The referencing is consistent throughout the whole project with all statements properly supported. In terms of formatting the clutter of images and video around the function heading should be addressed, the copied table creating instructions under the glossary should be removed and some of the headings need to be cleaned up.
Overall your project is good with seemingly perfect referencing but a small short flaw in written content and images in certain areas.
Peer Review 3
This page is close to finished with all of heading filled out with decent amounts of content. The introduction doesn’t properly represent the rest of the article, redoing it would be preferable. All sections have enough content to grasp the concepts being presented. The main thing I would like to see subheadings on brief overview on historical research on elastic fibres and some moderately in-depth examples of recent research.
Structure and components is well organised addressing structural aspects and some relations to process of discovery. This section displays bolding of key molecule/structures/substances which obviously highlights their importance at the sacrifice of the paragraphs attractiveness and creates some confusion. Elimination of bolded text and would be recommended. Assembly content is strong with good referencing at the start which lacks in the later paragraph and the Assembly list. The assembly list should be more distinguished from the paragraph above it a table with alternating colours would make a visually appealing presentation. Structure serves as function section had a lot of words without any reference; even though the content is general the lack of referencing is unappealing. Function section is structured as if it is reviewing individual articles instead of taking information from multiple sources of information to create an overview on a specific field. This results in the this section to have an unnatural flow from overly specific topic to overly specific topic. The key thing I would change here is the long subheadings and first sentences. A nice variety of clinically related conditions are presented with nice amount of content though it seems information was sourced from.
The referencing for the majority page was good except for clinical section in which each condition only had a single reference more references are required to increase credibility. The image used is placed near relevant content though those in the functions section are not formatted properly/referenced. An addition of two images to the structure section and one for each of the clinical conditions would break up the boring walls of text.
Peer Review 4
Organisation of Content is strong with simple easy to understand subheadings. The Introduction is very in-depth addressing many of the technical aspects of fibronectin, potentially to excess. Some of the over the top information include the size of the monomer, concentration in blood and multiple unexplained acronyms; ED-A, ED-B, RGDS. I would recommend the removal of such in-depth description and instead mention that is has roles is wound healing, blood vessels, inhibition of cell adhesion and embryogenesis along with mention of the most significant abnormalities. The history is good but could be slightly improved by increasing articles to include those up to 1990 and put it into a table to make it more attractive.

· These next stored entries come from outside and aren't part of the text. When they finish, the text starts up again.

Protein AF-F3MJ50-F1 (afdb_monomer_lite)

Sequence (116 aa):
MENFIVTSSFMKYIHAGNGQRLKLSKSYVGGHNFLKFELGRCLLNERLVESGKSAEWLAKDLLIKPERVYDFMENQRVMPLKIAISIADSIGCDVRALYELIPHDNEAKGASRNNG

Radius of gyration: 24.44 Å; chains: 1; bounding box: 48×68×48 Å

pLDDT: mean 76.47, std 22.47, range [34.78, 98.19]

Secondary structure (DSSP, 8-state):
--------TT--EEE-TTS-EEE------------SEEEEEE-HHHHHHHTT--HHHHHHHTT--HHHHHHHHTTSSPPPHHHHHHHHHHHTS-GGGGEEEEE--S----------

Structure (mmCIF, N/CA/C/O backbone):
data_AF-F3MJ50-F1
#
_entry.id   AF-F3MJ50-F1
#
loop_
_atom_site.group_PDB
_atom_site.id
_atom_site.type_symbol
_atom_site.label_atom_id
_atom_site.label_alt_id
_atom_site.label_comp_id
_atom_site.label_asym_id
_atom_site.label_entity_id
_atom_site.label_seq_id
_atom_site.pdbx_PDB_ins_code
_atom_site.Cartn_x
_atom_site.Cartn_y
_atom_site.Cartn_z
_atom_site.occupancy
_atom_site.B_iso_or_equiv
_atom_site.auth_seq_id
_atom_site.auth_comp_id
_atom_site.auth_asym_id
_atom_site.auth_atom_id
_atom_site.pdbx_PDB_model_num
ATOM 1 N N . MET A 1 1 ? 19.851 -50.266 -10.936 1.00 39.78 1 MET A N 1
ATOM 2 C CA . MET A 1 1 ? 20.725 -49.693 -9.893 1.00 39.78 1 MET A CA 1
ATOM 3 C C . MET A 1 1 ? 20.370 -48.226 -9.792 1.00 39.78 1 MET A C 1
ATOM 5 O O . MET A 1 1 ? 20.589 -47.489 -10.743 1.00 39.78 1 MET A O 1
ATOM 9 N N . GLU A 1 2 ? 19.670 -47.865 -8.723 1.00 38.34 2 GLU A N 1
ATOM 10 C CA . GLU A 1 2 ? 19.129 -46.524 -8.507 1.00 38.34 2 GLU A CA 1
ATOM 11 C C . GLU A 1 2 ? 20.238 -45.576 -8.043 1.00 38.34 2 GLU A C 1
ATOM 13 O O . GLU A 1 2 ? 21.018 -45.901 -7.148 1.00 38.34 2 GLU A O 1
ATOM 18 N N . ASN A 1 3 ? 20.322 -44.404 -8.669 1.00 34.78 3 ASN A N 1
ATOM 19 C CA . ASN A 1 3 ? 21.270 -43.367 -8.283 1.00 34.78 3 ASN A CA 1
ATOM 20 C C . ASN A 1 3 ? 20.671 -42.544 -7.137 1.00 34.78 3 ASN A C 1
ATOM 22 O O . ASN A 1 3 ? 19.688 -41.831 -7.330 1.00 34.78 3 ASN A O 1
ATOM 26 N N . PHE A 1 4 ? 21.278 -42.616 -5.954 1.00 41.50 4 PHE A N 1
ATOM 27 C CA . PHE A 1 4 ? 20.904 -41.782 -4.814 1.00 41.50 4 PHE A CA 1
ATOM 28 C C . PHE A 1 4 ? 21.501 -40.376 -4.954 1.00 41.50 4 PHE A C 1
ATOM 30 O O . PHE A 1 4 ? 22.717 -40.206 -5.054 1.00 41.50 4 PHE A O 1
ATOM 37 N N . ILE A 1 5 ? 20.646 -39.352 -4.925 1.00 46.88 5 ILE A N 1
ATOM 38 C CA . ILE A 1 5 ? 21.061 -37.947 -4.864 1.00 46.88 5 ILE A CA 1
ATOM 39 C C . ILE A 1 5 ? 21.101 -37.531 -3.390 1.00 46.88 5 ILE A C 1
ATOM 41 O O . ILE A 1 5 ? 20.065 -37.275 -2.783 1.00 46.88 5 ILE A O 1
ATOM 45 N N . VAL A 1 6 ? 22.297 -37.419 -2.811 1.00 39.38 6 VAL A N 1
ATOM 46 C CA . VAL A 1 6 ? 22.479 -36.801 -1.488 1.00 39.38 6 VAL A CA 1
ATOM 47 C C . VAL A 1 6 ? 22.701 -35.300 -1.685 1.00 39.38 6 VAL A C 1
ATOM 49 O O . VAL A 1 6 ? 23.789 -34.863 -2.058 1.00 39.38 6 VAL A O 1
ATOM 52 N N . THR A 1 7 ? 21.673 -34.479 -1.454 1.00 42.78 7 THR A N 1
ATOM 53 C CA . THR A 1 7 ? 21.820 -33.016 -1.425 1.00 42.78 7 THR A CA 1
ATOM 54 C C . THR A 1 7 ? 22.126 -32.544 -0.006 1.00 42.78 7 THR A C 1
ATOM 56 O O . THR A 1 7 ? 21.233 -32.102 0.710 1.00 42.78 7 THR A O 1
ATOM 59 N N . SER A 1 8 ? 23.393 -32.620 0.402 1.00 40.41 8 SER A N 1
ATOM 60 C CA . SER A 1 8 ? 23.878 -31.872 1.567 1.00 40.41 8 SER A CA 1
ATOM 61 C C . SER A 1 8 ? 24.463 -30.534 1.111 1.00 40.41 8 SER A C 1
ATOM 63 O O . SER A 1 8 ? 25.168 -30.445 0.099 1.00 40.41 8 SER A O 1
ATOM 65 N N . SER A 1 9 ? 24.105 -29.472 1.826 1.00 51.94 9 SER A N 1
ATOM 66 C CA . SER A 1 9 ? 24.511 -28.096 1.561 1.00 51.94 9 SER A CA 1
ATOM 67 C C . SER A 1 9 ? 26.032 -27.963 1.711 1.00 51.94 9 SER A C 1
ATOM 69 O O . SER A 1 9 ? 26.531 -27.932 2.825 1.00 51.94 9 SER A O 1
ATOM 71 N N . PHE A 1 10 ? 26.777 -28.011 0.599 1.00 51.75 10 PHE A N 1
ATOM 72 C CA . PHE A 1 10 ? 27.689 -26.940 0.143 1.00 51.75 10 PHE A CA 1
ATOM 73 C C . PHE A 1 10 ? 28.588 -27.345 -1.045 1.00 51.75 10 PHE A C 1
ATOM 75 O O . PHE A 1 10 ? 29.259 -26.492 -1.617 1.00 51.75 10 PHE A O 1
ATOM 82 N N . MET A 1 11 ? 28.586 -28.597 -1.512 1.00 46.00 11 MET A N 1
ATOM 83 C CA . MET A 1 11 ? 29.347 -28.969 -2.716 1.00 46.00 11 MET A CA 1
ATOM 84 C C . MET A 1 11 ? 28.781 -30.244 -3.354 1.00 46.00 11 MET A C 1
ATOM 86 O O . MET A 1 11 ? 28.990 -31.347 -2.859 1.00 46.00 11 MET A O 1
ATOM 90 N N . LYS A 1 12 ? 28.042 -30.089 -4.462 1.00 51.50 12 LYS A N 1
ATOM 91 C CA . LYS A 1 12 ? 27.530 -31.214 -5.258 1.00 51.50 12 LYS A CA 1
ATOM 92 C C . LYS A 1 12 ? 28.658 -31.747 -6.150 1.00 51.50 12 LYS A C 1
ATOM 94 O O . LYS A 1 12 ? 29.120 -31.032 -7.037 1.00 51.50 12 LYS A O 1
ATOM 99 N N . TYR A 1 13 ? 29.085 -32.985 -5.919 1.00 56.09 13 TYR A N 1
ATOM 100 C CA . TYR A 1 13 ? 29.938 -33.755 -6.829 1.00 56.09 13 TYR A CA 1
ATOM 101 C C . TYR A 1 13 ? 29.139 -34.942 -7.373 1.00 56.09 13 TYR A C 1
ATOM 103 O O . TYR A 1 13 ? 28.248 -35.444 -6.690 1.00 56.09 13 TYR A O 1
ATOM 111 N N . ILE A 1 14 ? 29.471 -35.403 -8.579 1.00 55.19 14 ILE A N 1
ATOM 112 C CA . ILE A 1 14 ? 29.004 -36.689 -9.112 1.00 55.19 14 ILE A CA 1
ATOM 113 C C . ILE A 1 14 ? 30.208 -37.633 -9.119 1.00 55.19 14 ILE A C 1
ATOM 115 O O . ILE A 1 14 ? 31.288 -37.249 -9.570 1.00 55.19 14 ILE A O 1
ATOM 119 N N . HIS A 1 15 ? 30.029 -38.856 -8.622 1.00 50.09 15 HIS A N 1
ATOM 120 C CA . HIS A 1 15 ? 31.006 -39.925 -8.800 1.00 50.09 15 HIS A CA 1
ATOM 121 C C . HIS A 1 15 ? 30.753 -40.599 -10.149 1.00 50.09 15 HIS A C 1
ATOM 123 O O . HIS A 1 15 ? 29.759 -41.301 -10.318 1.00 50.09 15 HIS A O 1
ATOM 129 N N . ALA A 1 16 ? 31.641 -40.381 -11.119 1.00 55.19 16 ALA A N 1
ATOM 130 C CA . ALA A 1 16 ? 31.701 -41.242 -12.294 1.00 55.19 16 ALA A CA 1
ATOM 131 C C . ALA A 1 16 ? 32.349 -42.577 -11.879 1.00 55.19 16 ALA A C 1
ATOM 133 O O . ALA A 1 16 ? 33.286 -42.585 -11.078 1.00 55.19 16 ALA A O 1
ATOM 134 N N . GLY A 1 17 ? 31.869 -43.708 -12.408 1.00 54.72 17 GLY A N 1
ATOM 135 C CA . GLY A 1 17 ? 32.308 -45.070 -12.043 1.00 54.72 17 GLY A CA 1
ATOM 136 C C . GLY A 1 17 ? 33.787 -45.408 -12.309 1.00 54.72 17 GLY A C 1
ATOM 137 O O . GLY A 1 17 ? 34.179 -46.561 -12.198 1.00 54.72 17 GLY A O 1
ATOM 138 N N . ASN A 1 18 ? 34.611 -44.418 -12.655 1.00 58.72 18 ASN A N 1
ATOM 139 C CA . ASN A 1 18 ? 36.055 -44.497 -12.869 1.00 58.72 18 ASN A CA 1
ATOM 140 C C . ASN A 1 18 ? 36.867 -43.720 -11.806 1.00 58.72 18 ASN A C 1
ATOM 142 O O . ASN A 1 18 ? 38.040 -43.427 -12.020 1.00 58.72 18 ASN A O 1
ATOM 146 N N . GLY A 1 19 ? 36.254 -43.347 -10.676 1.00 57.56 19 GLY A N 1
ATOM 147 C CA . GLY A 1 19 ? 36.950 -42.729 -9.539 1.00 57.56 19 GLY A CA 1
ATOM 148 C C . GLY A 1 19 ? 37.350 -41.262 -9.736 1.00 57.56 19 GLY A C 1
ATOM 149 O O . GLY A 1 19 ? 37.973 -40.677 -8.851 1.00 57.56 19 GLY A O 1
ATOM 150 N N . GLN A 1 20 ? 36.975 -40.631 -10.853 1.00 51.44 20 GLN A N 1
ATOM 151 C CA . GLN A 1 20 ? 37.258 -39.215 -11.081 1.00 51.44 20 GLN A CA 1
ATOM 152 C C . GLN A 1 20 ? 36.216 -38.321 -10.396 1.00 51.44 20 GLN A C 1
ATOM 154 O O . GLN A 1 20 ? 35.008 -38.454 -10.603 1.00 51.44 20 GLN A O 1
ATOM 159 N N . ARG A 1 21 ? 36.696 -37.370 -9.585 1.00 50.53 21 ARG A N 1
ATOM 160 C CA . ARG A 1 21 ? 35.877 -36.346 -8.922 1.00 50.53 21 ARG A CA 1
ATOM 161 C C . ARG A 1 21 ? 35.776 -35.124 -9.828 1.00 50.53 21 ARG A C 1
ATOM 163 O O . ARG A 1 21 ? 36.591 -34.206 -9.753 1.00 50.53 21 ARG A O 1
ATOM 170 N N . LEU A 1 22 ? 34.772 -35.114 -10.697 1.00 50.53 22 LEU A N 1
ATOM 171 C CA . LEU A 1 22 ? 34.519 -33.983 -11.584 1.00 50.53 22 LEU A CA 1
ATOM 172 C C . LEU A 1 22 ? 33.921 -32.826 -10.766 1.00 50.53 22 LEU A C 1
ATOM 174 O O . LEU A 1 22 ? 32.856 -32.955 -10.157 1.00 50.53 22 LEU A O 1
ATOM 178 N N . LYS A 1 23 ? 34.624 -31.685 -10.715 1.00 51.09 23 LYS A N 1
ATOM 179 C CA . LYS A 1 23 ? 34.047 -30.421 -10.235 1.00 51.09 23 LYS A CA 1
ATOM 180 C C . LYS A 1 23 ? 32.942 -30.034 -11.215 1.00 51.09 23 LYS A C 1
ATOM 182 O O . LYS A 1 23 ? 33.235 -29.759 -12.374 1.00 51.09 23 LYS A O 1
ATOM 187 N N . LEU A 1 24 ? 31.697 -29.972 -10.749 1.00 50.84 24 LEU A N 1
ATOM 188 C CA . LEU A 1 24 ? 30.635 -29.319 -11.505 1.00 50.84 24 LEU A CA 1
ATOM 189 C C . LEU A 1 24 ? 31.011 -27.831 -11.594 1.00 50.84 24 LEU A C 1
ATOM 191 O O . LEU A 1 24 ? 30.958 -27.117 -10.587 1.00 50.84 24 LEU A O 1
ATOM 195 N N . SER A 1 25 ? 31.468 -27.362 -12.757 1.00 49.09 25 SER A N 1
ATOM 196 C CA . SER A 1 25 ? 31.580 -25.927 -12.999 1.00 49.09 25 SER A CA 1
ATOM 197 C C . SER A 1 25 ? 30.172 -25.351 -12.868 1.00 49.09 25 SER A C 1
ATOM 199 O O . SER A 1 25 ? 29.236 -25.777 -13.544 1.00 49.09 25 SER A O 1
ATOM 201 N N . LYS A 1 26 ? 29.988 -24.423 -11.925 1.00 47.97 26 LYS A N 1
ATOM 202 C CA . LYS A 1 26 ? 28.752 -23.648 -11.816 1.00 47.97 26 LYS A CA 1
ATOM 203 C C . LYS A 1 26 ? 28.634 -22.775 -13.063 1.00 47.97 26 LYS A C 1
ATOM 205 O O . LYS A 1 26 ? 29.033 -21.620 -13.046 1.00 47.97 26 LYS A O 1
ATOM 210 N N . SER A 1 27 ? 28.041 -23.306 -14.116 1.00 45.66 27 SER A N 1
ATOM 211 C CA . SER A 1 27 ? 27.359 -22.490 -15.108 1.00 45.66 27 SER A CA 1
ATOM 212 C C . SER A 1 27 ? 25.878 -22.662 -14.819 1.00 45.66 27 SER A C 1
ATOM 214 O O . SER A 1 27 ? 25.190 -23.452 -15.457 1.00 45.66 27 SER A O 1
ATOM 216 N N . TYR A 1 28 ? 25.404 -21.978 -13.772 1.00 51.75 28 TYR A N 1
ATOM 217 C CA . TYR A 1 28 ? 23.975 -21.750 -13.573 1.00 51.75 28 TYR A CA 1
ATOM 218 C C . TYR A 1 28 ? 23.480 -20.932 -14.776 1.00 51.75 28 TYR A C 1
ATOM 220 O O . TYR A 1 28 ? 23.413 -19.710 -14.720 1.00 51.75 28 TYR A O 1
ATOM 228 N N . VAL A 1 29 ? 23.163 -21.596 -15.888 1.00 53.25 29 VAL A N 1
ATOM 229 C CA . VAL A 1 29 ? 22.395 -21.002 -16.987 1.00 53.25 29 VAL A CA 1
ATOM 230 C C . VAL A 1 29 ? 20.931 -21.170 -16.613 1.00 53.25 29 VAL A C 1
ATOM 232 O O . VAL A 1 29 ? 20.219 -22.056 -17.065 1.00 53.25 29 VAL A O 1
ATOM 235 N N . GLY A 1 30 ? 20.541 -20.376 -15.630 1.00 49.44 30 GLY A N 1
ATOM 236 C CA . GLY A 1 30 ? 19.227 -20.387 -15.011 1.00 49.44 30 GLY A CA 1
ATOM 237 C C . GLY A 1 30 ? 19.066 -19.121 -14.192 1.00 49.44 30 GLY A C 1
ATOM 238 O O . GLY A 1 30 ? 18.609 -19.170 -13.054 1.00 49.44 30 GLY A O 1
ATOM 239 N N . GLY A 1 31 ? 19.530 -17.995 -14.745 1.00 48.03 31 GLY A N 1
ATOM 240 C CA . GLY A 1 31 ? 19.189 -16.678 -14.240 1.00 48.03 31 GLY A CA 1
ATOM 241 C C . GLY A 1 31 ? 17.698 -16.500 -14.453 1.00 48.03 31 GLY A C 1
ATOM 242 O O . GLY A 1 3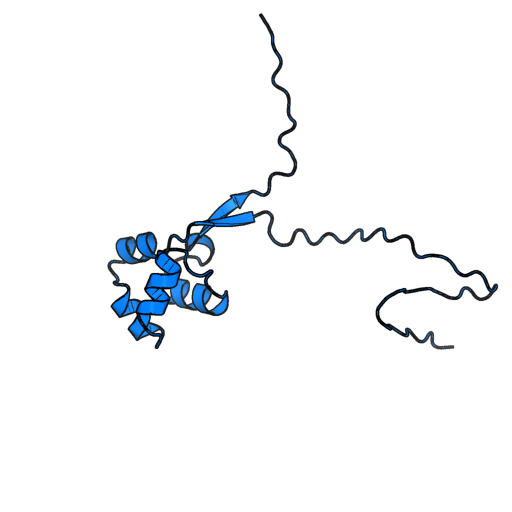1 ? 17.258 -16.122 -15.536 1.00 48.03 31 GLY A O 1
ATOM 243 N N . HIS A 1 32 ? 16.904 -16.828 -13.438 1.00 47.62 32 HIS A N 1
ATOM 244 C CA . HIS A 1 32 ? 15.563 -16.292 -13.362 1.00 47.62 32 HIS A CA 1
ATOM 245 C C . HIS A 1 32 ? 15.735 -14.774 -13.460 1.00 47.62 32 HIS A C 1
ATOM 247 O O . HIS A 1 32 ? 16.348 -14.170 -12.583 1.00 47.62 32 HIS A O 1
ATOM 253 N N . ASN A 1 33 ? 15.244 -14.156 -14.534 1.00 52.12 33 ASN A N 1
ATOM 254 C CA . ASN A 1 33 ? 15.063 -12.708 -14.603 1.00 52.12 33 ASN A CA 1
ATOM 255 C C . ASN A 1 33 ? 13.969 -12.332 -13.583 1.00 52.12 33 ASN A C 1
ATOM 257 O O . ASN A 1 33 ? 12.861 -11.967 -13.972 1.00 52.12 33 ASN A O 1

Structure section is well made with sufficient content, the dot points are a good way to reduce amount of words and put down a lot of technical information easily. You should pair the structural picture to the right of these dot points to avoid a large void of white on the right of the screen. Additionally other you could find alternative more simplified images and have the present one have the capability to expand since its complicated nature can cause excessive confusion. Assembly, Function had sufficient detail well written information with good referencing, though significant lack of pictures. AN addition of 4-6 pictures in the latter half of your page would make it more visually appealing. Some of the abnormalities only focus of the molecular process without reference of the clinical symptoms that they cause (Ehlers-Danlos Syndrome). At the bottom of the page there is a current research heading, this should be expanded on show the page is up to date with present advancement in the area of fibronectin. Additionally you will require to add an image you created yourself to meet one of the assignment requirements.
To summarise page is well constructed, though multiple images need to be added and introduction should be toned down.
Peer Review 5
The paragraph section of the introduction read well and presented the required general information with nice amount of citation something usually lacking in an introduction. The dot points seem bland and out of place it would be advised to make them flow on from the paragraph. The formatting of the references has obviously been done list at the bottom individual students sections which is understandable, just make sure in the final product the referencing is compiled at the bottom of the page to allow better presentation of content. The only places which might need more references to back up the content is the second half of the history section and the abnormalities/future research section, it is understandable to have only a few references for each abnormality/future research because of limited information available but it should be more than just a single reference. The use of images are sparse compared with written content try to find relevant images for the following sections; history could have a graph showing papers published per year on laminins, for function a diagram of one of the more important laminins interacting with the basement membrane would be a nice inclusion also more images in the future research would be preferable. The images presented in the structural and abnormality sections are sufficient in number and relate well to discuss content.
The amount of content is quite vast you have obviously done extensive research; the only place in which it is lacking is for function of separate laminins which are standing as lone headings without content. I would advise that you only address the most significant laminins and remove the ones which less research or integrate many of similar function into a single paragraph. Some of the information presented at the end of structure should be removed it focusses to heavily on the function of the laminins resulting in overlap with the functions section. You can include some reference to function but not to the extent presented in the final two paragraphs of structure. The contents displayed in Future research are too extensive making the walls of text uninteresting, to solve either cut down information or utilise more visuals to make it more entertaining. In the later sections of the project you often refer to previous studies, examples of these previous studies would show you know more of the background to the future studies/abnormalities.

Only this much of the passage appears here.